Friday, May 17, 2013

Russia seeks Baltic pollution partnerships

Russia seeks Baltic pollution partnerships

Russia's push to create public-private partnerships as a way to help clean up the polluted Baltic Sea is the focus of an environmental summit this week in St. Petersburg.

ST. PETERSBURG, Russia, April 5 (UPI) -- Russia's push to create public-private partnerships as a way to help clean up the polluted Baltic Sea is the focus of an environmental summit in St. Petersburg.

The meeting, to be attended by Russian Prime Minister Dmitry Medvedev and premiers from 10 other Baltic and northern European nations, is being called in part to strengthen international cooperation on tackling the chronic environmental woes of the Baltic, which is plagued by nitrates and phosphates from waste run-off.

The nutrients, contained in fertilizers and sewage, enter the sea from large "spot" sources such as wastewater treatment facilities and also from diffuse sources, such as scattered farm fields.

Environmentalists say the pollution is causing the "eutrophication" of the Baltic Sea, though which algae blooms deplete oxygen from the water, triggering fish die-offs and creating a 25,000-square-mile-wide "dead zone" the size of Latvia.

A 2007 action plan developed by the Helsinki Commission of nine Baltic Sea nations has achieved a 40 percent reduction in direct nitrogen and phosphorus discharges as well as a 40 percent decrease in airborne nitrogen emissions.

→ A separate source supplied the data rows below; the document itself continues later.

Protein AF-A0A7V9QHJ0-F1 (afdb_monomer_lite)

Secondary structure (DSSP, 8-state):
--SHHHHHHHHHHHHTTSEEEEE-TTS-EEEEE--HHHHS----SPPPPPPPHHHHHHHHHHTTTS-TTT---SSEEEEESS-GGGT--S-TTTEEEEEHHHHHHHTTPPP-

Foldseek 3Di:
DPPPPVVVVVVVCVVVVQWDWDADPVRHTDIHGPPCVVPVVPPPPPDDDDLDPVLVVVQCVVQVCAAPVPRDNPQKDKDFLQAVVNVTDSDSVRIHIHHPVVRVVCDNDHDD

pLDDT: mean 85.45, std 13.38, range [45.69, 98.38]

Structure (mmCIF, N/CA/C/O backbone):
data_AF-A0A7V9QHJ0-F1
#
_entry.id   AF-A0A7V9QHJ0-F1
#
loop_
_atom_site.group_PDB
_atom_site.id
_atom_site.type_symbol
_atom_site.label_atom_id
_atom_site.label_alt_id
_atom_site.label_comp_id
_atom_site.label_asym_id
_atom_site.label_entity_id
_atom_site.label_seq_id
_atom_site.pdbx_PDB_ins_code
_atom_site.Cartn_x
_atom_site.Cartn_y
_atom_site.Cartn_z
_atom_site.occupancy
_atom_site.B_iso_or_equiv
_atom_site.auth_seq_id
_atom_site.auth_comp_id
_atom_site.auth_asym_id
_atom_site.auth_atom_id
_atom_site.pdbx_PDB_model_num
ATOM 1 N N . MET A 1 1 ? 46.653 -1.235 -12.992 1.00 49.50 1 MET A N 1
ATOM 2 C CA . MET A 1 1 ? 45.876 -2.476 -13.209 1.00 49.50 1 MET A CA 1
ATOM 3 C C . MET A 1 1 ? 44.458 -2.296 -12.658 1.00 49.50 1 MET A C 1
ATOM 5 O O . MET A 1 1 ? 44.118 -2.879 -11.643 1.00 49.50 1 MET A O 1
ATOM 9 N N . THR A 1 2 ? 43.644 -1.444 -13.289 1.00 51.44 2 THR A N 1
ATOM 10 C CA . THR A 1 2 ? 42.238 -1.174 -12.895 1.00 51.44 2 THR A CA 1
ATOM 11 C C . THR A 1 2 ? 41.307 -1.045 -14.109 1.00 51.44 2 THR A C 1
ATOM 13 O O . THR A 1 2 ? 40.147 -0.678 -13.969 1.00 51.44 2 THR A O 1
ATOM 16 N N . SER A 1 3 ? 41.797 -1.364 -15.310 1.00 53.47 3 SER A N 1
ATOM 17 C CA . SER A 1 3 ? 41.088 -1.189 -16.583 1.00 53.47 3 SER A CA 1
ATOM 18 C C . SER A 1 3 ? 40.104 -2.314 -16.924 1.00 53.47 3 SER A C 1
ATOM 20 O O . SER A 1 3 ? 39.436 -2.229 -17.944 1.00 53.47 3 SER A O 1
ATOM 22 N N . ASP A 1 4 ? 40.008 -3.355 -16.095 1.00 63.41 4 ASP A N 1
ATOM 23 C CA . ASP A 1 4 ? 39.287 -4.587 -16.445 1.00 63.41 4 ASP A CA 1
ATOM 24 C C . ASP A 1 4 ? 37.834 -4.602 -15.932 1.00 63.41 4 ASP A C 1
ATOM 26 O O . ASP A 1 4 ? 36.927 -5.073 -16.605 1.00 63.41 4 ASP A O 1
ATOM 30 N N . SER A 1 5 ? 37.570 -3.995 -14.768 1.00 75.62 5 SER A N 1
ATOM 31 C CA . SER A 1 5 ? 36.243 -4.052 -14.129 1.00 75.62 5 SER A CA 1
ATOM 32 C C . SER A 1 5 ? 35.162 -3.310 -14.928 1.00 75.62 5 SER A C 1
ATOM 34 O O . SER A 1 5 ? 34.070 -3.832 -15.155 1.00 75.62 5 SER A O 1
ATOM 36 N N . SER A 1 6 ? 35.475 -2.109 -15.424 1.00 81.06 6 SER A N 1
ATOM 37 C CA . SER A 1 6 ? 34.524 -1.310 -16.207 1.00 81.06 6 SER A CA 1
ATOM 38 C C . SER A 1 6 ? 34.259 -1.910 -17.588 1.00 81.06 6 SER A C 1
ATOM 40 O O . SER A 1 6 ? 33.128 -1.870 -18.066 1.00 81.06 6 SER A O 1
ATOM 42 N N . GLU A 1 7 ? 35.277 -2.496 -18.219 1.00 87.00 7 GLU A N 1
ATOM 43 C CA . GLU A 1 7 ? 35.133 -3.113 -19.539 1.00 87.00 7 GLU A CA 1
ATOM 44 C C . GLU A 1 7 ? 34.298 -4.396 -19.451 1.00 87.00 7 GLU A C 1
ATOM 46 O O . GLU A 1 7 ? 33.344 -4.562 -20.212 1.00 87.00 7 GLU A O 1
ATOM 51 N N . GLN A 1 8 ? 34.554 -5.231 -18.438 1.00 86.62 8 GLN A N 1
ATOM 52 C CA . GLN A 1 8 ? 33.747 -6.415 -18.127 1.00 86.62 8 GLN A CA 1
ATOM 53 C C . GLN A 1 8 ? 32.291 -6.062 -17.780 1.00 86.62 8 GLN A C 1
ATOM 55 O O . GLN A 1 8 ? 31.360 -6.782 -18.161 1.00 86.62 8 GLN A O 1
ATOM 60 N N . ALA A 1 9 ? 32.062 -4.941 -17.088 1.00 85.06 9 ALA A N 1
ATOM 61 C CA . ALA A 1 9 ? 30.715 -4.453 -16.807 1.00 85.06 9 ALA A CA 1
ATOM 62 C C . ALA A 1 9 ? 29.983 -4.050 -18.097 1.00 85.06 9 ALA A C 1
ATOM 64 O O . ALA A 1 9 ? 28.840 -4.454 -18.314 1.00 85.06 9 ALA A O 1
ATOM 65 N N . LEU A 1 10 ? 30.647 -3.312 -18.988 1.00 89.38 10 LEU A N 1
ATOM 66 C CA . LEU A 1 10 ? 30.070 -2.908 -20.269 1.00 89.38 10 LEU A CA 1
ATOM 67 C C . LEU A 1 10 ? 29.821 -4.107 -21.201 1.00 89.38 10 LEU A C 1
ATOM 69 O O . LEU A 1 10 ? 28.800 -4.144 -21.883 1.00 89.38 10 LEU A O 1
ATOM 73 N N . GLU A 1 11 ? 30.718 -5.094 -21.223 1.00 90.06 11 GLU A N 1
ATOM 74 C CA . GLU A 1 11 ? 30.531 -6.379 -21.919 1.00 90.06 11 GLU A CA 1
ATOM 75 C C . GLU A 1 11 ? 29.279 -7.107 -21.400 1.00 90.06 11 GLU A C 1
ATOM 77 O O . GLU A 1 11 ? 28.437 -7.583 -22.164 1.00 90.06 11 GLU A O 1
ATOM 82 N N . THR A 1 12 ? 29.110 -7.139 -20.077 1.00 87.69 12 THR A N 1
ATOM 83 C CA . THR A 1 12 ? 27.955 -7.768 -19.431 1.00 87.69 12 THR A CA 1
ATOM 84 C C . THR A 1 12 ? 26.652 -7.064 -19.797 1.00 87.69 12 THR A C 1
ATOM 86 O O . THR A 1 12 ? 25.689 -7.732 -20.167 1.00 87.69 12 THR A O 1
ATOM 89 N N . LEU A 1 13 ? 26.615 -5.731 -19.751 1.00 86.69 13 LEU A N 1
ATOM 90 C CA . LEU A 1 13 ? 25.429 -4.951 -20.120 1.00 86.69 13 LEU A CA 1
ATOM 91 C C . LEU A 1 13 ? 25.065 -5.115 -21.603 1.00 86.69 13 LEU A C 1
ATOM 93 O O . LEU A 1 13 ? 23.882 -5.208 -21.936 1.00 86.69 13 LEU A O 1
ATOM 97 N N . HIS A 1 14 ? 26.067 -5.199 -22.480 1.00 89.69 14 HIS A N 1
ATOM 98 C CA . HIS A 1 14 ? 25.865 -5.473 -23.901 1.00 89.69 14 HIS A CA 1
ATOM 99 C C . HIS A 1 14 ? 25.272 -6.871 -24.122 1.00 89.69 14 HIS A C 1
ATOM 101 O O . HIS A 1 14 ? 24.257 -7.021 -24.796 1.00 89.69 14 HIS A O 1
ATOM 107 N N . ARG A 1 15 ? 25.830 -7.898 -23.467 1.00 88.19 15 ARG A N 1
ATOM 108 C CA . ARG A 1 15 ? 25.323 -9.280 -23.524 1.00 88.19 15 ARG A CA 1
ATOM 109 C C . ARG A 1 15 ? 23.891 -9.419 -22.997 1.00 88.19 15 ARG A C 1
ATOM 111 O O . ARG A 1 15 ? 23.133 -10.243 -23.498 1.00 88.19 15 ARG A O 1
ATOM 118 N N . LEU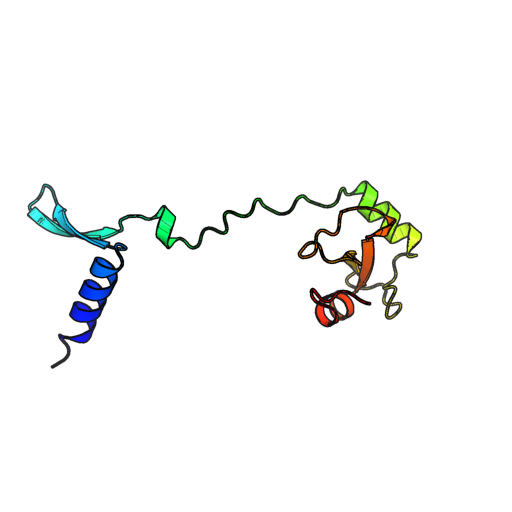 A 1 16 ? 23.509 -8.618 -22.003 1.00 84.31 16 LEU A N 1
ATOM 119 C CA . LEU A 1 16 ? 22.134 -8.557 -21.494 1.00 84.31 16 LEU A CA 1
ATOM 120 C C . LEU A 1 16 ? 21.182 -7.772 -22.418 1.00 84.31 16 LEU A C 1
ATOM 122 O O . LEU A 1 16 ? 19.979 -7.717 -22.152 1.00 84.31 16 LEU A O 1
ATOM 126 N N . GLY A 1 17 ? 21.694 -7.176 -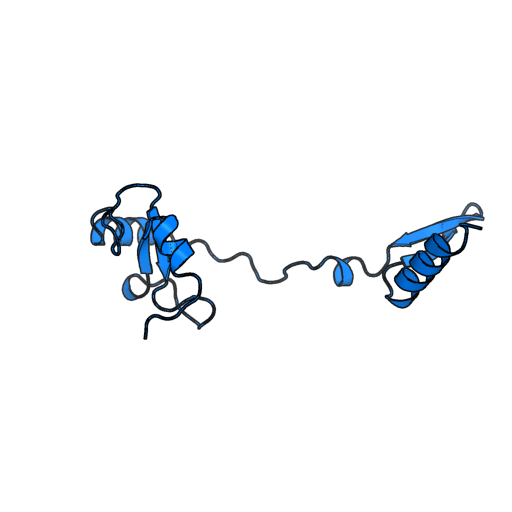23.500 1.00 86.88 17 GLY A N 1
ATOM 127 C CA . GLY A 1 17 ? 20.924 -6.377 -24.449 1.00 86.88 17 GLY A CA 1
ATOM 128 C C . GLY A 1 17 ? 20.378 -5.092 -23.831 1.00 86.88 17 GLY A C 1
ATOM 129 O O . GLY A 1 17 ? 19.268 -4.689 -24.169 1.00 86.88 17 GLY A O 1
ATOM 130 N N . ILE A 1 18 ? 21.095 -4.520 -22.856 1.00 87.31 18 ILE A N 1
ATOM 131 C CA . ILE A 1 18 ? 20.760 -3.244 -22.199 1.00 87.31 18 ILE A CA 1
ATOM 132 C C . ILE A 1 18 ? 21.403 -2.083 -22.959 1.00 87.31 18 ILE A C 1
ATOM 134 O O . ILE A 1 18 ? 20.840 -0.993 -23.031 1.00 87.31 18 ILE A O 1
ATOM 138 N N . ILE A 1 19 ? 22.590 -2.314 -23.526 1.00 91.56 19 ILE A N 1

Some 200 Baltic Sea anti-pollution commitments have been at previous summits, including 11 by sovereign states.

But to achieve its stated objective of eliminating the Baltic's algae blooms, direct phosphorous and nitrogen inputs must be cut by a further 42 percent.

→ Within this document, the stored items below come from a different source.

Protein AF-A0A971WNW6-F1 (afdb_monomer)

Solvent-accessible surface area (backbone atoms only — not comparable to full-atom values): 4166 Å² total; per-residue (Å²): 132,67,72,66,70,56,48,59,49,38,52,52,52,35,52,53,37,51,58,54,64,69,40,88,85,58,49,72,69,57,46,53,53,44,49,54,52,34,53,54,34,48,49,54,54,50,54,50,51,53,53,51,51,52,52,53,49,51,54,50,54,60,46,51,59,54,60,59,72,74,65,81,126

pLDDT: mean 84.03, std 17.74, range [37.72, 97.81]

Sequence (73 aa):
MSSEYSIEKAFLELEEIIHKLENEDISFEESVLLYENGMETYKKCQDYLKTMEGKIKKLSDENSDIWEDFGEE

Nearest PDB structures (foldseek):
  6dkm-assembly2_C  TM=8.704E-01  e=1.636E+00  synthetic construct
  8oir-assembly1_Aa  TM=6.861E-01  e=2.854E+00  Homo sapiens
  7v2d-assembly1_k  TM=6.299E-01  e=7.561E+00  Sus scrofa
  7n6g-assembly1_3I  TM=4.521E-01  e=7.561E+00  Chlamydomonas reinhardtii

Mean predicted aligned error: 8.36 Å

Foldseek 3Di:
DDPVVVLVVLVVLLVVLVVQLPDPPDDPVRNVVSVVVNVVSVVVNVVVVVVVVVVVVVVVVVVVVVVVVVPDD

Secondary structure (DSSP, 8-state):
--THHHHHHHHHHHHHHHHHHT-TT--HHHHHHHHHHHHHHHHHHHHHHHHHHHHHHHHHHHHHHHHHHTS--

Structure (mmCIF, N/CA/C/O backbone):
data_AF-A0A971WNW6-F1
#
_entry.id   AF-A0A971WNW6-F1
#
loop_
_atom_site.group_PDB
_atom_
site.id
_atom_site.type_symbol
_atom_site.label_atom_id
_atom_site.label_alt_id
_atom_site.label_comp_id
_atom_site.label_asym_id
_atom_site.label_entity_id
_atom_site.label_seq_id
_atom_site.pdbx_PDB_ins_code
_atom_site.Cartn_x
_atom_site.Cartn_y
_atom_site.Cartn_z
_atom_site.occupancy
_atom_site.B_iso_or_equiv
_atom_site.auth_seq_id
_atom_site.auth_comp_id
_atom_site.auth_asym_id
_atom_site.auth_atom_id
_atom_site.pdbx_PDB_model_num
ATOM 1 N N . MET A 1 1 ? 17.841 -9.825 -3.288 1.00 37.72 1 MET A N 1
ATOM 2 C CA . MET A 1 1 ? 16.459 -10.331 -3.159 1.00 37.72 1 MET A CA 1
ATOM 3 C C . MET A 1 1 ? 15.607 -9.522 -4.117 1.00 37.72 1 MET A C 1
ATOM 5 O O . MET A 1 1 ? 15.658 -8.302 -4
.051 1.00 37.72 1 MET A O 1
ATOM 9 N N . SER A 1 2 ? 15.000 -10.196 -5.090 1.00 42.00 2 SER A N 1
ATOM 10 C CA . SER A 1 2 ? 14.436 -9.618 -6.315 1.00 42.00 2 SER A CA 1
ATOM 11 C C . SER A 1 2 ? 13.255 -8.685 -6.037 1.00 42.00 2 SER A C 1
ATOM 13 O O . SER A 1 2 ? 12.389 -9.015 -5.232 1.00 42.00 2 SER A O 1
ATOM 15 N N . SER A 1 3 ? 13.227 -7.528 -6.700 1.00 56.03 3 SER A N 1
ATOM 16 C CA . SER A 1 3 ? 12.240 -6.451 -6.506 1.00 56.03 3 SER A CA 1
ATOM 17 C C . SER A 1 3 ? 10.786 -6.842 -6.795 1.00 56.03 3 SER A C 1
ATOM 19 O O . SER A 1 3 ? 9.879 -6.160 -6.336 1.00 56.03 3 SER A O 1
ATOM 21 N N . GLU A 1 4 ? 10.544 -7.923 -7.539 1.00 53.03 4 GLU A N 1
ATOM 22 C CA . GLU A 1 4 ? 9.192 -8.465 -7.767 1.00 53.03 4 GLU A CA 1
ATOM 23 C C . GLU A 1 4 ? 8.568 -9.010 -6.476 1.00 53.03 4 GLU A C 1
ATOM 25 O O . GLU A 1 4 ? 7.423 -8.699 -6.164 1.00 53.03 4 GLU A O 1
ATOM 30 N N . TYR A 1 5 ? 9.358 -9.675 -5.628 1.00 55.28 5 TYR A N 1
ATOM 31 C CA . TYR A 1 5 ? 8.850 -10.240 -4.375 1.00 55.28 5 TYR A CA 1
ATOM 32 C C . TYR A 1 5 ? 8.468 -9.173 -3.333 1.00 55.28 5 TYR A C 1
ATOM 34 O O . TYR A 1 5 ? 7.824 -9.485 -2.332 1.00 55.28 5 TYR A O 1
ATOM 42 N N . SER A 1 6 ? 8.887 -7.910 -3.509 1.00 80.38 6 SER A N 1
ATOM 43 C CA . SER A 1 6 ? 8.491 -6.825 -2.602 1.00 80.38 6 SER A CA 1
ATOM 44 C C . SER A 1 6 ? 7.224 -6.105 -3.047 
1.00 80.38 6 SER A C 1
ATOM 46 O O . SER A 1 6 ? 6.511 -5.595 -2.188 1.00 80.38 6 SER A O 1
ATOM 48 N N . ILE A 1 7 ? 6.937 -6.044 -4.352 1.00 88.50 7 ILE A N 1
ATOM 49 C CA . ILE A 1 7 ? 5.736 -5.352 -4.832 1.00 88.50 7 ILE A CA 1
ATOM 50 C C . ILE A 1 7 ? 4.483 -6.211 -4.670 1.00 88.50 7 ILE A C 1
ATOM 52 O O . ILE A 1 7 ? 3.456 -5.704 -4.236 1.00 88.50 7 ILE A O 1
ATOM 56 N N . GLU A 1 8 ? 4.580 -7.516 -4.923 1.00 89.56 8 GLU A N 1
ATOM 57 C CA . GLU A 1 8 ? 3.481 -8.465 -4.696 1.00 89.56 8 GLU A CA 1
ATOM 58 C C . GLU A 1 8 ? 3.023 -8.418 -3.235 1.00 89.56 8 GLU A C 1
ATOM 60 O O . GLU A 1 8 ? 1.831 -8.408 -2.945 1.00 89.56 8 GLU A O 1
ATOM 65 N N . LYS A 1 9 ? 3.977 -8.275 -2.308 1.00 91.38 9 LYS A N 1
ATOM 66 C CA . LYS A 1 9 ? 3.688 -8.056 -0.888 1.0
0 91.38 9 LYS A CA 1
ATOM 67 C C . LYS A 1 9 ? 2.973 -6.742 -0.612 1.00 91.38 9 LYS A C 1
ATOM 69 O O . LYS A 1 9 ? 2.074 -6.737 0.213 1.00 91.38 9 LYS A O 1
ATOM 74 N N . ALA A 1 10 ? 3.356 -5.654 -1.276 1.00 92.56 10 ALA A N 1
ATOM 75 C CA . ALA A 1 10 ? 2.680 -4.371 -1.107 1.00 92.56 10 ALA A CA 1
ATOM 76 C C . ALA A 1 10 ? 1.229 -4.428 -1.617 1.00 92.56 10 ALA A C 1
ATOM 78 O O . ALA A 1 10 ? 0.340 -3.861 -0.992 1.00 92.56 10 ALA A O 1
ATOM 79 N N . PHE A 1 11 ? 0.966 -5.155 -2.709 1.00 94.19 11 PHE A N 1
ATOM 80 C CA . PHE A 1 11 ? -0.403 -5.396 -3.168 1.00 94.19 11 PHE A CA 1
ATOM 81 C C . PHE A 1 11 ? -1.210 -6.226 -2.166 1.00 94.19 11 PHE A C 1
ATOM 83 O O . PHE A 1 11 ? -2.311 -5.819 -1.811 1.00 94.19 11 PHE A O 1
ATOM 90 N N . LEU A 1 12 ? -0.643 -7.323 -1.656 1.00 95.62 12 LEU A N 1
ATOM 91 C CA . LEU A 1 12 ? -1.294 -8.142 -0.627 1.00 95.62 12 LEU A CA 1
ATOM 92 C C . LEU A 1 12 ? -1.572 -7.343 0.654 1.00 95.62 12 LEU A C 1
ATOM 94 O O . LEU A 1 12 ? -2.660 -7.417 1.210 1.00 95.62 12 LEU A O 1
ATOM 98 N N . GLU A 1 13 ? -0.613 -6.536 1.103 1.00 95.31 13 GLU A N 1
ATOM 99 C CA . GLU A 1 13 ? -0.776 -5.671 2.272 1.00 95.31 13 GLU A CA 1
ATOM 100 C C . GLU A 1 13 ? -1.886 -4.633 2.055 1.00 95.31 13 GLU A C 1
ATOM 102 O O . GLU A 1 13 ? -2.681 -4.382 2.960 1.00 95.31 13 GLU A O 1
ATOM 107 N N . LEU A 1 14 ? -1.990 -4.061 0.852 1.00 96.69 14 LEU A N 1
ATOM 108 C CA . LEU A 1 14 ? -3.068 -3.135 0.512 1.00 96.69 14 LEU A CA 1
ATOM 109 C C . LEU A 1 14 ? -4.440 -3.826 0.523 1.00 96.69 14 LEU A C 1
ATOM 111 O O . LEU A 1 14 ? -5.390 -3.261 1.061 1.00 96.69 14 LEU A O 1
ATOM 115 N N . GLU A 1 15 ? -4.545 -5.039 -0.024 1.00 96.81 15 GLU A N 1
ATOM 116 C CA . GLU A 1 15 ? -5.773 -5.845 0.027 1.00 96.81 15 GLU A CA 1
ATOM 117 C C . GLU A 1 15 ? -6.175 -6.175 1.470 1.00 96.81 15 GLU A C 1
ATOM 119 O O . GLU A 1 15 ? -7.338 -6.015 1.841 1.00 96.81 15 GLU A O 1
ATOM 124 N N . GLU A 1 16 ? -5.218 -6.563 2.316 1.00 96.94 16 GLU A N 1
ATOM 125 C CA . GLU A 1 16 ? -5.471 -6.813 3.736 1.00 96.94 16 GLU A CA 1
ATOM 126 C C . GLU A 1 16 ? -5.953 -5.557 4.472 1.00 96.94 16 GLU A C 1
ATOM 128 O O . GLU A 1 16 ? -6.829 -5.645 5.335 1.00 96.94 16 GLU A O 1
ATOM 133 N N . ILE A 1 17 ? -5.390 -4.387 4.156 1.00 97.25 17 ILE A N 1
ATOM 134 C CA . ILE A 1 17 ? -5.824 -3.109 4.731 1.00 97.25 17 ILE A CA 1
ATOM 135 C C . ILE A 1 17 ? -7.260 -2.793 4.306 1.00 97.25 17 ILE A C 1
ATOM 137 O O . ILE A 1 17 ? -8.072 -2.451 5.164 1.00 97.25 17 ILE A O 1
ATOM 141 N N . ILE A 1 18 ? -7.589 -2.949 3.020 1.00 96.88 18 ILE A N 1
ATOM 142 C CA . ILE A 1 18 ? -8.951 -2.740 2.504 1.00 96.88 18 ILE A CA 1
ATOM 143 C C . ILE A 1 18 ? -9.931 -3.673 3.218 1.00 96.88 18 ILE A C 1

Nitrate-reduction targets adopted under the Helsinki Commission agreement cover the Baltic proper, the Gulf of Finland and Bornholm Basin. Targets have been set for oxygen "debt," which is a measure of a lack of oxygen caused by eutrophication. The ultimate aim is to reach a level of oxygen debt that was prevalent in the 1950s to 1970s.

Russia, which holds the rotating presidency of the Council of the Baltic Sea States, has indicated it will use the prime ministerial conference to promote its top priority of establishing international public-private partnerships to tackle environmental challenges.

A release from the Russian delegation, headed by Igor Vdovin, board chairman of the National Agency for Direct Investment, said they will be focused on building such partnerships for environmental projects in two pilot regions -- Kaliningrad and St. Petersburg/Leningrad Oblast.

The Russians said they will be also be seeking to create a "common space" for public-private partnerships in the Baltic Sea region as well as a regional investment fund among the 11 Baltic Sea states attending the event as well as the European Commission.

Finland, which launched the environmental summit process in 2010 and takes over the Council of the Baltic Sea States presidency this year, says it's aiming to speed up the implementation of the Helsinki Commission's clean-up action plan.

Finnish Prime Minister Jyrki Katainen and Minister of the Environment Ville Niinisto were both set to travel to St. Petersburg, the government said Tuesday.

Katainen in November called for closer links between the Baltic Sea countries to combat maritime pollution at an address in Jyvaskyla, the Finnish daily Keskisuomalainen reported.

"The question is to save the Baltic Sea," he said, calling it the biggest challenge facing the surrounding nations. "For it to achieve good ecological status will require closer cooperation and, above all, the cutting down of (nutrient) load factors."

Niinisto, meanwhile will also be present at the Russian-hosted public private partnership forum, the governing National Coalition Party reported in its online magazine.